[Opening Input records section]

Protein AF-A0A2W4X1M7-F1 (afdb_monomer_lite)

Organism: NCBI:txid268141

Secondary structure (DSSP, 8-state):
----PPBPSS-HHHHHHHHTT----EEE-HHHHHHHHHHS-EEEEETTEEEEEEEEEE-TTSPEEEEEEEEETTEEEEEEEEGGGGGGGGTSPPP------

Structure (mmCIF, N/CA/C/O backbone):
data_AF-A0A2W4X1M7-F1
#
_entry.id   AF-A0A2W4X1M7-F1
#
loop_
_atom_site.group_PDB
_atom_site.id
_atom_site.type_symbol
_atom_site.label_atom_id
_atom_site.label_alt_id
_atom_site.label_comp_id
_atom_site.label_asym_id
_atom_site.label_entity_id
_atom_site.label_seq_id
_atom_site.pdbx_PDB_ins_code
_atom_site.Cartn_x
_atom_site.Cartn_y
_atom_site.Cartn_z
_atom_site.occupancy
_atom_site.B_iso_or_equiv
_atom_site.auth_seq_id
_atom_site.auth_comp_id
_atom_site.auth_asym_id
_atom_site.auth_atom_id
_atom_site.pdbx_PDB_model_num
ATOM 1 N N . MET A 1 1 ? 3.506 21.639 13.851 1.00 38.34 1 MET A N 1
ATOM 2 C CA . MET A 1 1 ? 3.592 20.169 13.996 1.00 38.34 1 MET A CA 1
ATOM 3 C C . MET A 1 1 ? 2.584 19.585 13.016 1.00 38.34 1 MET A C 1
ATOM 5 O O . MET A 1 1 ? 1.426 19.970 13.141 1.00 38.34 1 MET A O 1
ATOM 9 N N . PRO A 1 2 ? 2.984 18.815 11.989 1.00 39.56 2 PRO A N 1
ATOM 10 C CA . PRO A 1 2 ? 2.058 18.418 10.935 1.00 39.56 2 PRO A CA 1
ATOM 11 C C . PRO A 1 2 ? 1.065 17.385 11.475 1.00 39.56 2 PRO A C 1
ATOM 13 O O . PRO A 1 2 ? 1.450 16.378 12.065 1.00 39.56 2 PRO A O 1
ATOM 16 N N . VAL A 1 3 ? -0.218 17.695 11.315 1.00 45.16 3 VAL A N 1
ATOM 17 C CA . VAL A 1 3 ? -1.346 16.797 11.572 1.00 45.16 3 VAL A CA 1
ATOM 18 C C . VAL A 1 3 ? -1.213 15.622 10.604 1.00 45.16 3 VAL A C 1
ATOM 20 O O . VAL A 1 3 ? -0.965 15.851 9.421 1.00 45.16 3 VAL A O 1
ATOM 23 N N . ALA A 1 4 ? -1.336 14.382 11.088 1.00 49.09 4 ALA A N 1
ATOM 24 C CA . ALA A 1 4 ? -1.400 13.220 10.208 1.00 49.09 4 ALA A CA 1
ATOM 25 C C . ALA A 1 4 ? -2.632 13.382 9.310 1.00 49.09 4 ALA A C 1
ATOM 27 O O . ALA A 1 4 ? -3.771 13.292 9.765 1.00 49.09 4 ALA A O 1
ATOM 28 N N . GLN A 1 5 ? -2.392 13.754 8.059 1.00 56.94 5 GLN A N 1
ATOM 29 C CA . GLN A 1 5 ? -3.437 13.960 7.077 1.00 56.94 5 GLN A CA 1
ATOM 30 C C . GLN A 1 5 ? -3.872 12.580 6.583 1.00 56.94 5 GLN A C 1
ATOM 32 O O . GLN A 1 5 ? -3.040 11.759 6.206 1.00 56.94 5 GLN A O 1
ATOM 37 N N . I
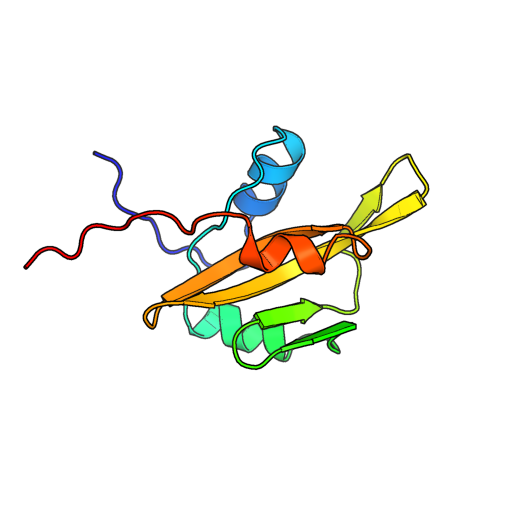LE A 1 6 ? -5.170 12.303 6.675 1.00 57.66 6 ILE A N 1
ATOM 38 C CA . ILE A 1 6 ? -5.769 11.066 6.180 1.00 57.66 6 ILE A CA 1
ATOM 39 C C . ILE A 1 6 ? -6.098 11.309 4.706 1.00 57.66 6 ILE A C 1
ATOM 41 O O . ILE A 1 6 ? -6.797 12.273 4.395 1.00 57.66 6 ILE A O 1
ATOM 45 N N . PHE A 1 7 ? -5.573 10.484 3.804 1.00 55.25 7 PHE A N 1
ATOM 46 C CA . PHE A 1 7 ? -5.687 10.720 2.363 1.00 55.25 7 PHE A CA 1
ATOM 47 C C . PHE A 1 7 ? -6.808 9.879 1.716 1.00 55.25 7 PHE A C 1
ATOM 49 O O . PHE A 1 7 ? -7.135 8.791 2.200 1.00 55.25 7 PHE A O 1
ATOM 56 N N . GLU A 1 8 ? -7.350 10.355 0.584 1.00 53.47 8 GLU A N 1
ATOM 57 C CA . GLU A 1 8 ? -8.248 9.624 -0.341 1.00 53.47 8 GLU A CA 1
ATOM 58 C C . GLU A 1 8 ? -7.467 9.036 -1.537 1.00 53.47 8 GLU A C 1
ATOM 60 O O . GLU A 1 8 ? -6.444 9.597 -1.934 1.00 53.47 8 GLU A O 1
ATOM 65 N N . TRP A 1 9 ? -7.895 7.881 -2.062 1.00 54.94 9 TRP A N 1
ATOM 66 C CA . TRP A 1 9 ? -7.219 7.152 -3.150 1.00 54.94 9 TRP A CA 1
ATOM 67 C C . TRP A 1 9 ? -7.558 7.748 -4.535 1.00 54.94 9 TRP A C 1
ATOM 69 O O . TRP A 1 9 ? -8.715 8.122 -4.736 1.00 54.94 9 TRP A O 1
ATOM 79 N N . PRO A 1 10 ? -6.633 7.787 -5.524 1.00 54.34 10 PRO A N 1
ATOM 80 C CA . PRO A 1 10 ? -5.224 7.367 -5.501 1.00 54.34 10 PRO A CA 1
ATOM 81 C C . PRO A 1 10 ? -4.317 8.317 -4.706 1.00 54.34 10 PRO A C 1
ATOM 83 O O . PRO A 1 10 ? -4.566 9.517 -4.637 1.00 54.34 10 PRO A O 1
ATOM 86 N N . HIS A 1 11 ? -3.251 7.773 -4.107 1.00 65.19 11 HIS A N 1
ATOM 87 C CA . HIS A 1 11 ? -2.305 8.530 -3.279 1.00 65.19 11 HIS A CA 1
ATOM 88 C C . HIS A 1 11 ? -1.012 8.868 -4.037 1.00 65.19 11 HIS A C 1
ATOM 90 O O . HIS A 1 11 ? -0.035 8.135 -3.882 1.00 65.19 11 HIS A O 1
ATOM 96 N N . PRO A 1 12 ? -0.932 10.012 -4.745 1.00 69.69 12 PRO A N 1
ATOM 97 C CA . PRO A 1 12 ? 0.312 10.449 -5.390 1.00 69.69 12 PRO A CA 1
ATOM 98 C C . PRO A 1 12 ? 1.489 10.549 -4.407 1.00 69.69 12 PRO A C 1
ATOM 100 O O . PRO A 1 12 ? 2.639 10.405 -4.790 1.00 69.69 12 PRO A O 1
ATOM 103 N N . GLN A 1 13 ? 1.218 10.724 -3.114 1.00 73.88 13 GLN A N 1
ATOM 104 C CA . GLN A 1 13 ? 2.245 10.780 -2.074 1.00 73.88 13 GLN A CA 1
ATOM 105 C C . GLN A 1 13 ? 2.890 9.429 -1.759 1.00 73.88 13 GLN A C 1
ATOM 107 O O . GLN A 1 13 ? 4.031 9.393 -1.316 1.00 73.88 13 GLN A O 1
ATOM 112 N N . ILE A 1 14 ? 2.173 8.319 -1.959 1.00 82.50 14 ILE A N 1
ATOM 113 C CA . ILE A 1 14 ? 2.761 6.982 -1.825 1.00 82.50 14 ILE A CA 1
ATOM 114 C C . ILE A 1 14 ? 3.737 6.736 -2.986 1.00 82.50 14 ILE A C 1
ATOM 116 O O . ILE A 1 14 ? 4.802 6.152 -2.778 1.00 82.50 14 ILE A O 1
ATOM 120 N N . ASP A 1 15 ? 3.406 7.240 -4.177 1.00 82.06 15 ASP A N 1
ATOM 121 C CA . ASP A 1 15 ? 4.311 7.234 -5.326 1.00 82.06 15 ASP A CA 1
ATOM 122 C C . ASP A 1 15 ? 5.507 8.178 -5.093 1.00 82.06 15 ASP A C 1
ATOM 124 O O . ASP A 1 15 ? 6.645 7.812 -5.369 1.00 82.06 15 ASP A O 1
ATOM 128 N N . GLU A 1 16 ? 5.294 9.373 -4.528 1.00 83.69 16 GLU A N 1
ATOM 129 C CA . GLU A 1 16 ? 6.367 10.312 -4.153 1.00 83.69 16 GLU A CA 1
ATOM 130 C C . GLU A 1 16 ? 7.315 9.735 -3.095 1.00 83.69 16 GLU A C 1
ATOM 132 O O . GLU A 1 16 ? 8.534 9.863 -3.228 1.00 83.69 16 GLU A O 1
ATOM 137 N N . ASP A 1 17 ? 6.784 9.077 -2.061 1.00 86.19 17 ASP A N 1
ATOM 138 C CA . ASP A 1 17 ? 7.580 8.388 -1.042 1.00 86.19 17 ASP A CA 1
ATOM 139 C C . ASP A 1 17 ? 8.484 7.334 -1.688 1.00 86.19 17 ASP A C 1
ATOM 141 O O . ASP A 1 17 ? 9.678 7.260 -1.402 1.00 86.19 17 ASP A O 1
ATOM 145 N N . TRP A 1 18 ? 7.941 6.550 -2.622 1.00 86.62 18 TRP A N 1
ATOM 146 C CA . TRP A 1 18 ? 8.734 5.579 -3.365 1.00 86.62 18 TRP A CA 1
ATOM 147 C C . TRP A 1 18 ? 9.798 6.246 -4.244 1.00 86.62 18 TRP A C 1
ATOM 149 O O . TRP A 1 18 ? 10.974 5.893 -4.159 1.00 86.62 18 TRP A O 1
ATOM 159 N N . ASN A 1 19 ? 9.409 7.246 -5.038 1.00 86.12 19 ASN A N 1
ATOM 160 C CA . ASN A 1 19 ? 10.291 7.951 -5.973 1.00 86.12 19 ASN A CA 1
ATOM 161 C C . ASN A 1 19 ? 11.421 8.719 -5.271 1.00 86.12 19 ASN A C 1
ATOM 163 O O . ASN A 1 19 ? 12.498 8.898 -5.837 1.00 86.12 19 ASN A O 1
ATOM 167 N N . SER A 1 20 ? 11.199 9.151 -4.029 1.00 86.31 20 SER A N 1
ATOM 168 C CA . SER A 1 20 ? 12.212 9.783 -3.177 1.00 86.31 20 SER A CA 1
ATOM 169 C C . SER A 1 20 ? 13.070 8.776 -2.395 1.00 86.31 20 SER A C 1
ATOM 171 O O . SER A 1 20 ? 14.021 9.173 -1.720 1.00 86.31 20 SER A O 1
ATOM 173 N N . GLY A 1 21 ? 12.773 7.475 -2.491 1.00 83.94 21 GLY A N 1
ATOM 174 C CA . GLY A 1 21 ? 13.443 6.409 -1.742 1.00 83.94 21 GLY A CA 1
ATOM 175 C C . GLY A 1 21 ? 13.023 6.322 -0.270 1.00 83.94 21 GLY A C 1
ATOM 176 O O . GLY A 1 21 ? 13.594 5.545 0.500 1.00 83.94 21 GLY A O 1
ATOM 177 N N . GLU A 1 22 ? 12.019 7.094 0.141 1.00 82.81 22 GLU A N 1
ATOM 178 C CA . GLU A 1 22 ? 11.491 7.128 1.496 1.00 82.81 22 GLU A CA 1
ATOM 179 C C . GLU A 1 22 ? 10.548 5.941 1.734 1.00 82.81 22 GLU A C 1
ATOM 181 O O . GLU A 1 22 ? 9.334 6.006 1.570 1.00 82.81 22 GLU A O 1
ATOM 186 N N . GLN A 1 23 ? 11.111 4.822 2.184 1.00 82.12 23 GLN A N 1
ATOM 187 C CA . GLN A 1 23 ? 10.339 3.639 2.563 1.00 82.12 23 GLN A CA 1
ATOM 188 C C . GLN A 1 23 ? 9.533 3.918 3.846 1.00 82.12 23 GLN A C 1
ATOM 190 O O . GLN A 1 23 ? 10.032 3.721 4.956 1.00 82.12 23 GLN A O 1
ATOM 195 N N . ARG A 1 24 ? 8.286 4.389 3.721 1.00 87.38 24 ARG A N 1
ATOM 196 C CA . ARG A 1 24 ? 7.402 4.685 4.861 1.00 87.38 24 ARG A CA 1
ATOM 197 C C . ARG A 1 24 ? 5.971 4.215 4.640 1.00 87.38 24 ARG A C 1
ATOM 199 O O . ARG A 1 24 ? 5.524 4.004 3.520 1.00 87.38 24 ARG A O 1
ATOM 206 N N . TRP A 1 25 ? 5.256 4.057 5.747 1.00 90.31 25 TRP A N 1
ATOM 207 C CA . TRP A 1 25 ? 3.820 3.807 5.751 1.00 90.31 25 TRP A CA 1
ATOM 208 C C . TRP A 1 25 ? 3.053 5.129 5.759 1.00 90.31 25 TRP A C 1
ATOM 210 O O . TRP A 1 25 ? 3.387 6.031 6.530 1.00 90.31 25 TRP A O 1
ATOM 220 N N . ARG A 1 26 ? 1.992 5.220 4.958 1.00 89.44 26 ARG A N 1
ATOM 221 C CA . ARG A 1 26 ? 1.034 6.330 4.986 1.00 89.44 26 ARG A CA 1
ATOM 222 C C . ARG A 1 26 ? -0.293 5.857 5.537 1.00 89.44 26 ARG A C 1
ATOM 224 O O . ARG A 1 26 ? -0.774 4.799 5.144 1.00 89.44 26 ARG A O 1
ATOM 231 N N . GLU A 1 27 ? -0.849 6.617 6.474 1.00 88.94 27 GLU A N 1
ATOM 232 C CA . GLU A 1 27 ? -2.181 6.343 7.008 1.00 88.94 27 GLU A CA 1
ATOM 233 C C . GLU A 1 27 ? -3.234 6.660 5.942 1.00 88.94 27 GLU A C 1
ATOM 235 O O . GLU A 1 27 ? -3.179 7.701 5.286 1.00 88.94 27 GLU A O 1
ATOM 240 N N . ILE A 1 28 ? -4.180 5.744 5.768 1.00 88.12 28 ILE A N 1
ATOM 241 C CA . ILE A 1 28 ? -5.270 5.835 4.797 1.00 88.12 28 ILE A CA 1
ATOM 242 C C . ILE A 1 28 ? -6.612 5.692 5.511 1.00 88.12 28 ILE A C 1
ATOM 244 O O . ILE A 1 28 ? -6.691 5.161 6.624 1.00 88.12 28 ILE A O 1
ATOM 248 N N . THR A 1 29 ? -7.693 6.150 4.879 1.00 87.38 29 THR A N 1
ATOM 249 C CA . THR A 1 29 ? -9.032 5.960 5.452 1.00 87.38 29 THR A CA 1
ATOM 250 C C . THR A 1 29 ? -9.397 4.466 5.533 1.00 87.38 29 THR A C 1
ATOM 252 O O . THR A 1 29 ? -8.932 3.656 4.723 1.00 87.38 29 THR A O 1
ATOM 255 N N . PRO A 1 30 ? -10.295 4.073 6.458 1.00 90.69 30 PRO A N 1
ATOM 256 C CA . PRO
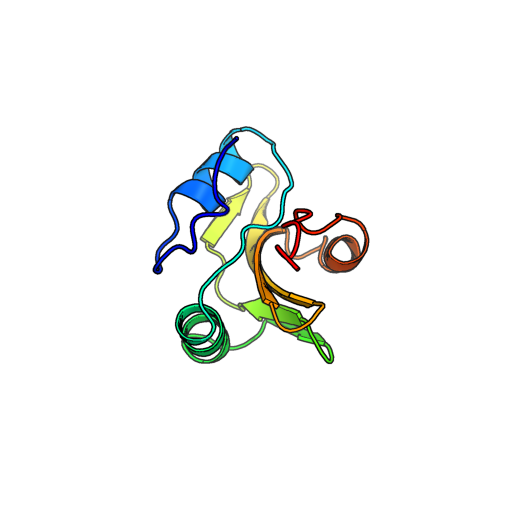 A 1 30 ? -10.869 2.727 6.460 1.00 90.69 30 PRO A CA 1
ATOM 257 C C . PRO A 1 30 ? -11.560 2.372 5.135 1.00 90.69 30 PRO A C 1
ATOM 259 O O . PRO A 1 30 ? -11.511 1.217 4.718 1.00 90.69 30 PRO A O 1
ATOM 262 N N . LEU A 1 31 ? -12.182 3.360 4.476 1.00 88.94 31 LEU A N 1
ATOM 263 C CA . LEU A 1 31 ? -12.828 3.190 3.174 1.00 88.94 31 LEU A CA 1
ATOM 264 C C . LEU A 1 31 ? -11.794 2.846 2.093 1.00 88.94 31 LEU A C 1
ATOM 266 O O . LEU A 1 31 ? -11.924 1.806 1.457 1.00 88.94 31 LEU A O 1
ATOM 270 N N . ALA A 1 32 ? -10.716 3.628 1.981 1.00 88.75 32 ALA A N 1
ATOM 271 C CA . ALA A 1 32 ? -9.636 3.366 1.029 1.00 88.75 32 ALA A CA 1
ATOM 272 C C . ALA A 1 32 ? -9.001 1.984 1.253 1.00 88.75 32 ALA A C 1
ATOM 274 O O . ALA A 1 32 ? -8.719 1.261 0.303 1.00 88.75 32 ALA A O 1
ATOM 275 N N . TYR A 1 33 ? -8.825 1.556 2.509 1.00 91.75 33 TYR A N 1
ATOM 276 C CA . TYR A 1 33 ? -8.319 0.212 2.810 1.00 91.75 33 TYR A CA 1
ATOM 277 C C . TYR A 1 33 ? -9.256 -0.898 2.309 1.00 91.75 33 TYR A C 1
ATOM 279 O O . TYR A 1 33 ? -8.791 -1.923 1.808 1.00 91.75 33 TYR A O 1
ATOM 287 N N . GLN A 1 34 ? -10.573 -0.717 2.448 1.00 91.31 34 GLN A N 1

[Closing Input records section]

Problem statement - Using the data above, print exactly the lines from the line that contains "ATOM 129 C CA" through the line that contains "ATOM 179 C C", with both included.

Finished task -
ATOM 129 C CA . GLU A 1 16 ? 6.367 10.312 -4.153 1.00 83.69 16 GLU A CA 1
ATOM 130 C C . GLU A 1 16 ? 7.315 9.735 -3.095 1.00 83.69 16 GLU A C 1
ATOM 132 O O . GLU A 1 16 ? 8.534 9.863 -3.228 1.00 83.69 16 GLU A O 1
ATOM 137 N N . ASP A 1 17 ? 6.784 9.077 -2.061 1.00 86.19 17 ASP A N 1
ATOM 138 C CA . ASP A 1 17 ? 7.580 8.388 -1.042 1.00 86.19 17 ASP A CA 1
ATOM 139 C C . ASP A 1 17 ? 8.484 7.334 -1.688 1.00 86.19 17 ASP A C 1
ATOM 141 O O . ASP A 1 17 ? 9.678 7.260 -1.402 1.00 86.19 17 ASP A O 1
ATOM 145 N N . TRP A 1 18 ? 7.941 6.550 -2.622 1.00 86.62 18 TRP A N 1
ATOM 146 C CA . TRP A 1 18 ? 8.734 5.579 -3.365 1.00 86.62 18 TRP A CA 1
ATOM 147 C C . TRP A 1 18 ? 9.798 6.246 -4.244 1.00 86.62 18 TRP A C 1
ATOM 149 O O . TRP A 1 18 ? 10.974 5.893 -4.159 1.00 86.62 18 TRP A O 1
ATOM 159 N N . ASN A 1 19 ? 9.409 7.246 -5.038 1.00 86.12 19 ASN A N 1
ATOM 160 C CA . ASN A 1 19 ? 10.291 7.951 -5.973 1.00 86.12 19 ASN A CA 1
ATOM 161 C C . ASN A 1 19 ? 11.421 8.719 -5.271 1.00 86.12 19 ASN A C 1
ATOM 163 O O . ASN A 1 19 ? 12.498 8.898 -5.837 1.00 86.12 19 ASN A O 1
ATOM 167 N N . SER A 1 20 ? 11.199 9.151 -4.029 1.00 86.31 20 SER A N 1
ATOM 168 C CA . SER A 1 20 ? 12.212 9.783 -3.177 1.00 86.31 20 SER A CA 1
ATOM 169 C C . SER A 1 20 ? 13.070 8.776 -2.395 1.00 86.31 20 SER A C 1
ATOM 171 O O . SER A 1 20 ? 14.021 9.173 -1.720 1.00 86.31 20 SER A O 1
ATOM 173 N N . GLY A 1 21 ? 12.773 7.475 -2.491 1.00 83.94 21 GLY A N 1
ATOM 174 C CA . GLY A 1 21 ? 13.443 6.409 -1.742 1.00 83.94 21 GLY A CA 1
ATOM 175 C C . GLY A 1 21 ? 13.023 6.322 -0.270 1.00 83.94 21 GLY A C 1
ATOM 176 O O . GLY A 1 21 ? 13.594 5.545 0.500 1.00 83.94 21 GLY A O 1
ATOM 177 N N . GLU A 1 22 ? 12.019 7.094 0.141 1.00 82.81 22 GLU A N 1
ATOM 178 C CA . GLU A 1 22 ? 11.491 7.128 1.496 1.00 82.81 22 GLU A CA 1
ATOM 179 C C . GLU A 1 22 ? 10.548 5.941 1.734 1.00 82.81 22 GLU A C 1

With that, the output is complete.